##### DATA SUPPLIED #####

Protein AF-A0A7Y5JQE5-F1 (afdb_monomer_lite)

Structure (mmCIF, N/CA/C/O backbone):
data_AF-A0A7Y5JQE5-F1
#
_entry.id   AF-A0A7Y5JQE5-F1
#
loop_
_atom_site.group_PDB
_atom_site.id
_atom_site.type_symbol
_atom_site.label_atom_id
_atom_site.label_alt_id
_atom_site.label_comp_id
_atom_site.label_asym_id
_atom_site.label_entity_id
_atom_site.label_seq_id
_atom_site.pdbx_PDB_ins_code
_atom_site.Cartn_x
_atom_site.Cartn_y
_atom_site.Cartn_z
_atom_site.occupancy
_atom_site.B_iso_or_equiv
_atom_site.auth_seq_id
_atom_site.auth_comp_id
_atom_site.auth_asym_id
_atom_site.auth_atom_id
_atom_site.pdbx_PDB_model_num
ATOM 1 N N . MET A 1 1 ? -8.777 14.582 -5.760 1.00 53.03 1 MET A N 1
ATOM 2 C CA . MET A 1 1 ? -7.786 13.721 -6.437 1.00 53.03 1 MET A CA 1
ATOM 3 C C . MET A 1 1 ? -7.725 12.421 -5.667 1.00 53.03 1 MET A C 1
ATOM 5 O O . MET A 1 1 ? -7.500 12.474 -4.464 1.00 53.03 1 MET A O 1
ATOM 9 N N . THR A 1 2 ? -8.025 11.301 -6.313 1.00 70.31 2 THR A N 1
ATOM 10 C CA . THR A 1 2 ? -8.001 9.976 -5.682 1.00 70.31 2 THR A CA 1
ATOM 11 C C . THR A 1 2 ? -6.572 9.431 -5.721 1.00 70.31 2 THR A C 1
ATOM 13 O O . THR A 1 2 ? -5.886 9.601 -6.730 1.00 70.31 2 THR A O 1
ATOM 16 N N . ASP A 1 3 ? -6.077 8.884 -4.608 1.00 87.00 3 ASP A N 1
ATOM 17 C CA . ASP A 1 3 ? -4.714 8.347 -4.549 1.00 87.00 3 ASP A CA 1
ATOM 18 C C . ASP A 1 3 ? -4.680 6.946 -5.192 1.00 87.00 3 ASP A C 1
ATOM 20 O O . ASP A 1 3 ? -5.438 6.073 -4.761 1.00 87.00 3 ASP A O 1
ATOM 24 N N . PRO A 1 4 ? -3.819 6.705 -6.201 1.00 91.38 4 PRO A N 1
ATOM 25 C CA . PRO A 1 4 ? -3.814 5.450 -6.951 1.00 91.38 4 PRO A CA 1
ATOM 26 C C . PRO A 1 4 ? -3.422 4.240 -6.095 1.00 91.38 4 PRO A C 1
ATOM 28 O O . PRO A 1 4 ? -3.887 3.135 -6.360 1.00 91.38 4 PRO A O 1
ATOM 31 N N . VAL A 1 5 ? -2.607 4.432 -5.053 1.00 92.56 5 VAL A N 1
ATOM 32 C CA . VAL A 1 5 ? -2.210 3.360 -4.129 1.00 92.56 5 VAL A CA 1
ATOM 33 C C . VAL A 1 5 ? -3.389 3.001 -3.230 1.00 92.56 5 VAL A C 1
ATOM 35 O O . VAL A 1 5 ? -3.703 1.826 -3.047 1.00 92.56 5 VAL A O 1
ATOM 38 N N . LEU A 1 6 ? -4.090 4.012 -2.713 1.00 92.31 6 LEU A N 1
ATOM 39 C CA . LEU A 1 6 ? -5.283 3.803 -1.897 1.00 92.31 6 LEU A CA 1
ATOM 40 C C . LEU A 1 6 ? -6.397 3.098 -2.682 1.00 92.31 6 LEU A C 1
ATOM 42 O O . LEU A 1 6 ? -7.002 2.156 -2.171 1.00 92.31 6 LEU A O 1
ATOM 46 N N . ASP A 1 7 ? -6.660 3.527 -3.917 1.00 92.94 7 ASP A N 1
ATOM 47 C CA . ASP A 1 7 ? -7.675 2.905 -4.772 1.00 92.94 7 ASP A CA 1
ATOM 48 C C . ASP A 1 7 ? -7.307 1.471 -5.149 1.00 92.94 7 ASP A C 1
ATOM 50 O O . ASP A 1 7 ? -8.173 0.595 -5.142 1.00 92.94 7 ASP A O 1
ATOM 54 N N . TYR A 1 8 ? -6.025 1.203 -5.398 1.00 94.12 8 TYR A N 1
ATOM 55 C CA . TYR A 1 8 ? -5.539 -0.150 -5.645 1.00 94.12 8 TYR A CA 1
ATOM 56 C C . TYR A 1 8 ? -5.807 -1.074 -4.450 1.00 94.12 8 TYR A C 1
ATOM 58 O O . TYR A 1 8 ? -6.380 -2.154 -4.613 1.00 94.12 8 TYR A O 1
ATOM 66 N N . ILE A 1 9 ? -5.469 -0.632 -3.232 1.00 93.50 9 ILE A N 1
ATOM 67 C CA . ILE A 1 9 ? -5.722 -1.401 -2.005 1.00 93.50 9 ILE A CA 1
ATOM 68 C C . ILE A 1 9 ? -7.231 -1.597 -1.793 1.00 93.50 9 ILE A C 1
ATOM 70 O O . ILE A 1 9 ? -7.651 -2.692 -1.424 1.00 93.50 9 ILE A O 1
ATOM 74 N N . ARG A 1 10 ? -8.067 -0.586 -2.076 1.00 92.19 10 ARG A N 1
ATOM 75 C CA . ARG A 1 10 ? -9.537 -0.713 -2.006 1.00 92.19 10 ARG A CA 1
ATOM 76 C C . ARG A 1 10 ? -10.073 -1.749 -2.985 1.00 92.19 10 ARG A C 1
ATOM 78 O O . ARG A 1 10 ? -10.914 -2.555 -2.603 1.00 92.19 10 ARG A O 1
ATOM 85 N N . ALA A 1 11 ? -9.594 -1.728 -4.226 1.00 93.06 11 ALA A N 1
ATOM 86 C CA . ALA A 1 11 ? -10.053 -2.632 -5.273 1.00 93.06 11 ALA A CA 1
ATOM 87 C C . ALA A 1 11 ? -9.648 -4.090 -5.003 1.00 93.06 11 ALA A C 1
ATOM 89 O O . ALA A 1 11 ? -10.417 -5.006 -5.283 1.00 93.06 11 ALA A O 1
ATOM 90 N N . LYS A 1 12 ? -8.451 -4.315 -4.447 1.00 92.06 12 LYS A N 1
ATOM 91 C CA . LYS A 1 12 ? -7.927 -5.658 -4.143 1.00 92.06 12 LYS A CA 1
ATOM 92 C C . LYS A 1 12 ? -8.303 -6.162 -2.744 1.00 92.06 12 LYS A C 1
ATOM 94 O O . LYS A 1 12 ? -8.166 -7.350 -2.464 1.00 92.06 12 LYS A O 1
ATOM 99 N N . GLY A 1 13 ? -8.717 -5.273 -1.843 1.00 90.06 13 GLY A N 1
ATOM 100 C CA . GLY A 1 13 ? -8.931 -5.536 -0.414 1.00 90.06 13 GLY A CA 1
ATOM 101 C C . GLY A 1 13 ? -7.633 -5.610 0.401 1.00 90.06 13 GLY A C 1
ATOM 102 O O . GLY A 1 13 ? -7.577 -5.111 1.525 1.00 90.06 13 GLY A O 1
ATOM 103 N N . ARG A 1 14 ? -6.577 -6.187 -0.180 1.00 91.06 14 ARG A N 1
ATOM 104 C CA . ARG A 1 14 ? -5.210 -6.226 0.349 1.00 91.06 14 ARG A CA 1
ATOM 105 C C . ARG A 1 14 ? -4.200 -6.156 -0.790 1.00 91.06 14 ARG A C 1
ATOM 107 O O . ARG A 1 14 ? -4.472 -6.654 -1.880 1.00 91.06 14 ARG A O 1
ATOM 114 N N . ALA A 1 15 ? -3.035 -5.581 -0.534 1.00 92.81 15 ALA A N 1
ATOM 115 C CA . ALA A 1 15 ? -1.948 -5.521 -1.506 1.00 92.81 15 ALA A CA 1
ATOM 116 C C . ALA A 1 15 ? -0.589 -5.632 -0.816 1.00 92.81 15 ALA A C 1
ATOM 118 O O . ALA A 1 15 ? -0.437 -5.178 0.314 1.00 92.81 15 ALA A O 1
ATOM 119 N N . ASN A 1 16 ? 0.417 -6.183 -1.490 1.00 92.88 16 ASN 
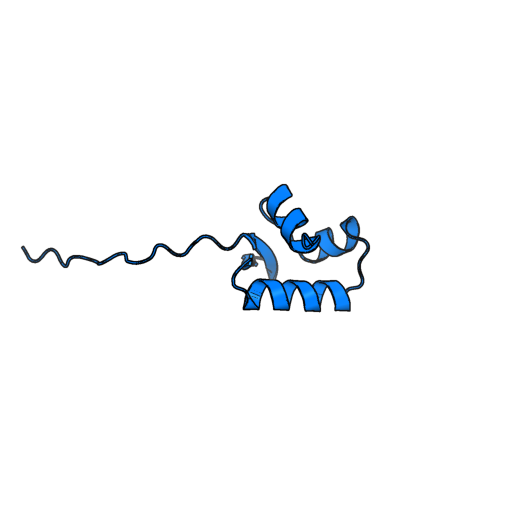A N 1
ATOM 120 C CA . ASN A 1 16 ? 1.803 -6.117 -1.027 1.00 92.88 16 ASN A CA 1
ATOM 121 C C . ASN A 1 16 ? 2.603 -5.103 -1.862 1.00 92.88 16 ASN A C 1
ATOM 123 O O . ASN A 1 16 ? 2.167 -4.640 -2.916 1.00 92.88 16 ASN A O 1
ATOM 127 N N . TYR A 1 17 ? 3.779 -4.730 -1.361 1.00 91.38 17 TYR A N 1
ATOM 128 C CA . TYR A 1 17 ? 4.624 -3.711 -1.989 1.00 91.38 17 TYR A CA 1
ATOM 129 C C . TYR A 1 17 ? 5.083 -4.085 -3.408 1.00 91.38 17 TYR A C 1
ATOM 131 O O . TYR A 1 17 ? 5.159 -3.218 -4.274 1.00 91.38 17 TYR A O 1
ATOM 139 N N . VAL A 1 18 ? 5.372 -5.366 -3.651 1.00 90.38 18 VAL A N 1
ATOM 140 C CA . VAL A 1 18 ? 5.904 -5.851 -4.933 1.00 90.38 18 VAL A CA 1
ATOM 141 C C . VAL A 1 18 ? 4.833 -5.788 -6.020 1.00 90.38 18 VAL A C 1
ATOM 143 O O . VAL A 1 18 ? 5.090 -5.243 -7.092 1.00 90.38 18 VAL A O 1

#####

ACTIVITY
Where the listing above has a line with "ATOM 66 N N", start there, and output every line exactly through the line with "ATOM 114 N N", which is also included.

RESPONSE TO THE TASK
ATOM 66 N N . ILE A 1 9 ? -5.469 -0.632 -3.232 1.00 93.50 9 ILE A N 1
ATOM 67 C CA . ILE A 1 9 ? -5.722 -1.401 -2.005 1.00 93.50 9 ILE A CA 1
ATOM 68 C C . ILE A 1 9 ? -7.231 -1.597 -1.793 1.00 93.50 9 ILE A C 1
ATOM 70 O O . ILE A 1 9 ? -7.651 -2.692 -1.424 1.00 93.50 9 ILE A O 1
ATOM 74 N N . ARG A 1 10 ? -8.067 -0.586 -2.076 1.00 92.19 10 ARG A N 1
ATOM 75 C CA . ARG A 1 10 ? -9.537 -0.713 -2.006 1.00 92.19 10 ARG A CA 1
ATOM 76 C C . ARG A 1 10 ? -10.073 -1.749 -2.985 1.00 92.19 10 ARG A C 1
ATOM 78 O O . ARG A 1 10 ? -10.914 -2.555 -2.603 1.00 92.19 10 ARG A O 1
ATOM 85 N N . ALA A 1 11 ? -9.594 -1.728 -4.226 1.00 93.06 11 ALA A N 1
ATOM 86 C CA . ALA A 1 11 ? -10.053 -2.632 -5.273 1.00 93.06 11 ALA A CA 1
ATOM 87 C C . ALA A 1 11 ? -9.648 -4.090 -5.003 1.00 93.06 11 ALA A C 1
ATOM 89 O O . ALA A 1 11 ? -10.417 -5.006 -5.283 1.00 93.06 11 ALA A O 1
ATOM 90 N N . LYS A 1 12 ? -8.451 -4.315 -4.447 1.00 92.06 12 LYS A N 1
ATOM 91 C CA . LYS A 1 12 ? -7.927 -5.658 -4.143 1.00 92.06 12 LYS A CA 1
ATOM 92 C C . LYS A 1 12 ? -8.303 -6.162 -2.744 1.00 92.06 12 LYS A C 1
ATOM 94 O O . LYS A 1 12 ? -8.166 -7.350 -2.464 1.00 92.06 12 LYS A O 1
ATOM 99 N N . GLY A 1 13 ? -8.717 -5.273 -1.843 1.00 90.06 13 GLY A N 1
ATOM 100 C CA . GLY A 1 13 ? -8.931 -5.536 -0.414 1.00 90.06 13 GLY A CA 1
ATOM 101 C C . GLY A 1 13 ? -7.633 -5.610 0.401 1.00 90.06 13 GLY A C 1
ATOM 102 O O . GLY A 1 13 ? -7.577 -5.111 1.525 1.00 90.06 13 GLY A O 1
ATOM 103 N N . ARG A 1 14 ? -6.577 -6.187 -0.180 1.00 91.06 14 ARG A N 1
ATOM 104 C CA . ARG A 1 14 ? -5.210 -6.226 0.349 1.00 91.06 14 ARG A CA 1
ATOM 105 C C . ARG A 1 14 ? -4.200 -6.156 -0.790 1.00 91.06 14 ARG A C 1
ATOM 107 O O . ARG A 1 14 ? -4.472 -6.654 -1.880 1.00 91.06 14 ARG A O 1
ATOM 114 N N . ALA A 1 15 ? -3.035 -5.581 -0.534 1.00 92.81 15 ALA A N 1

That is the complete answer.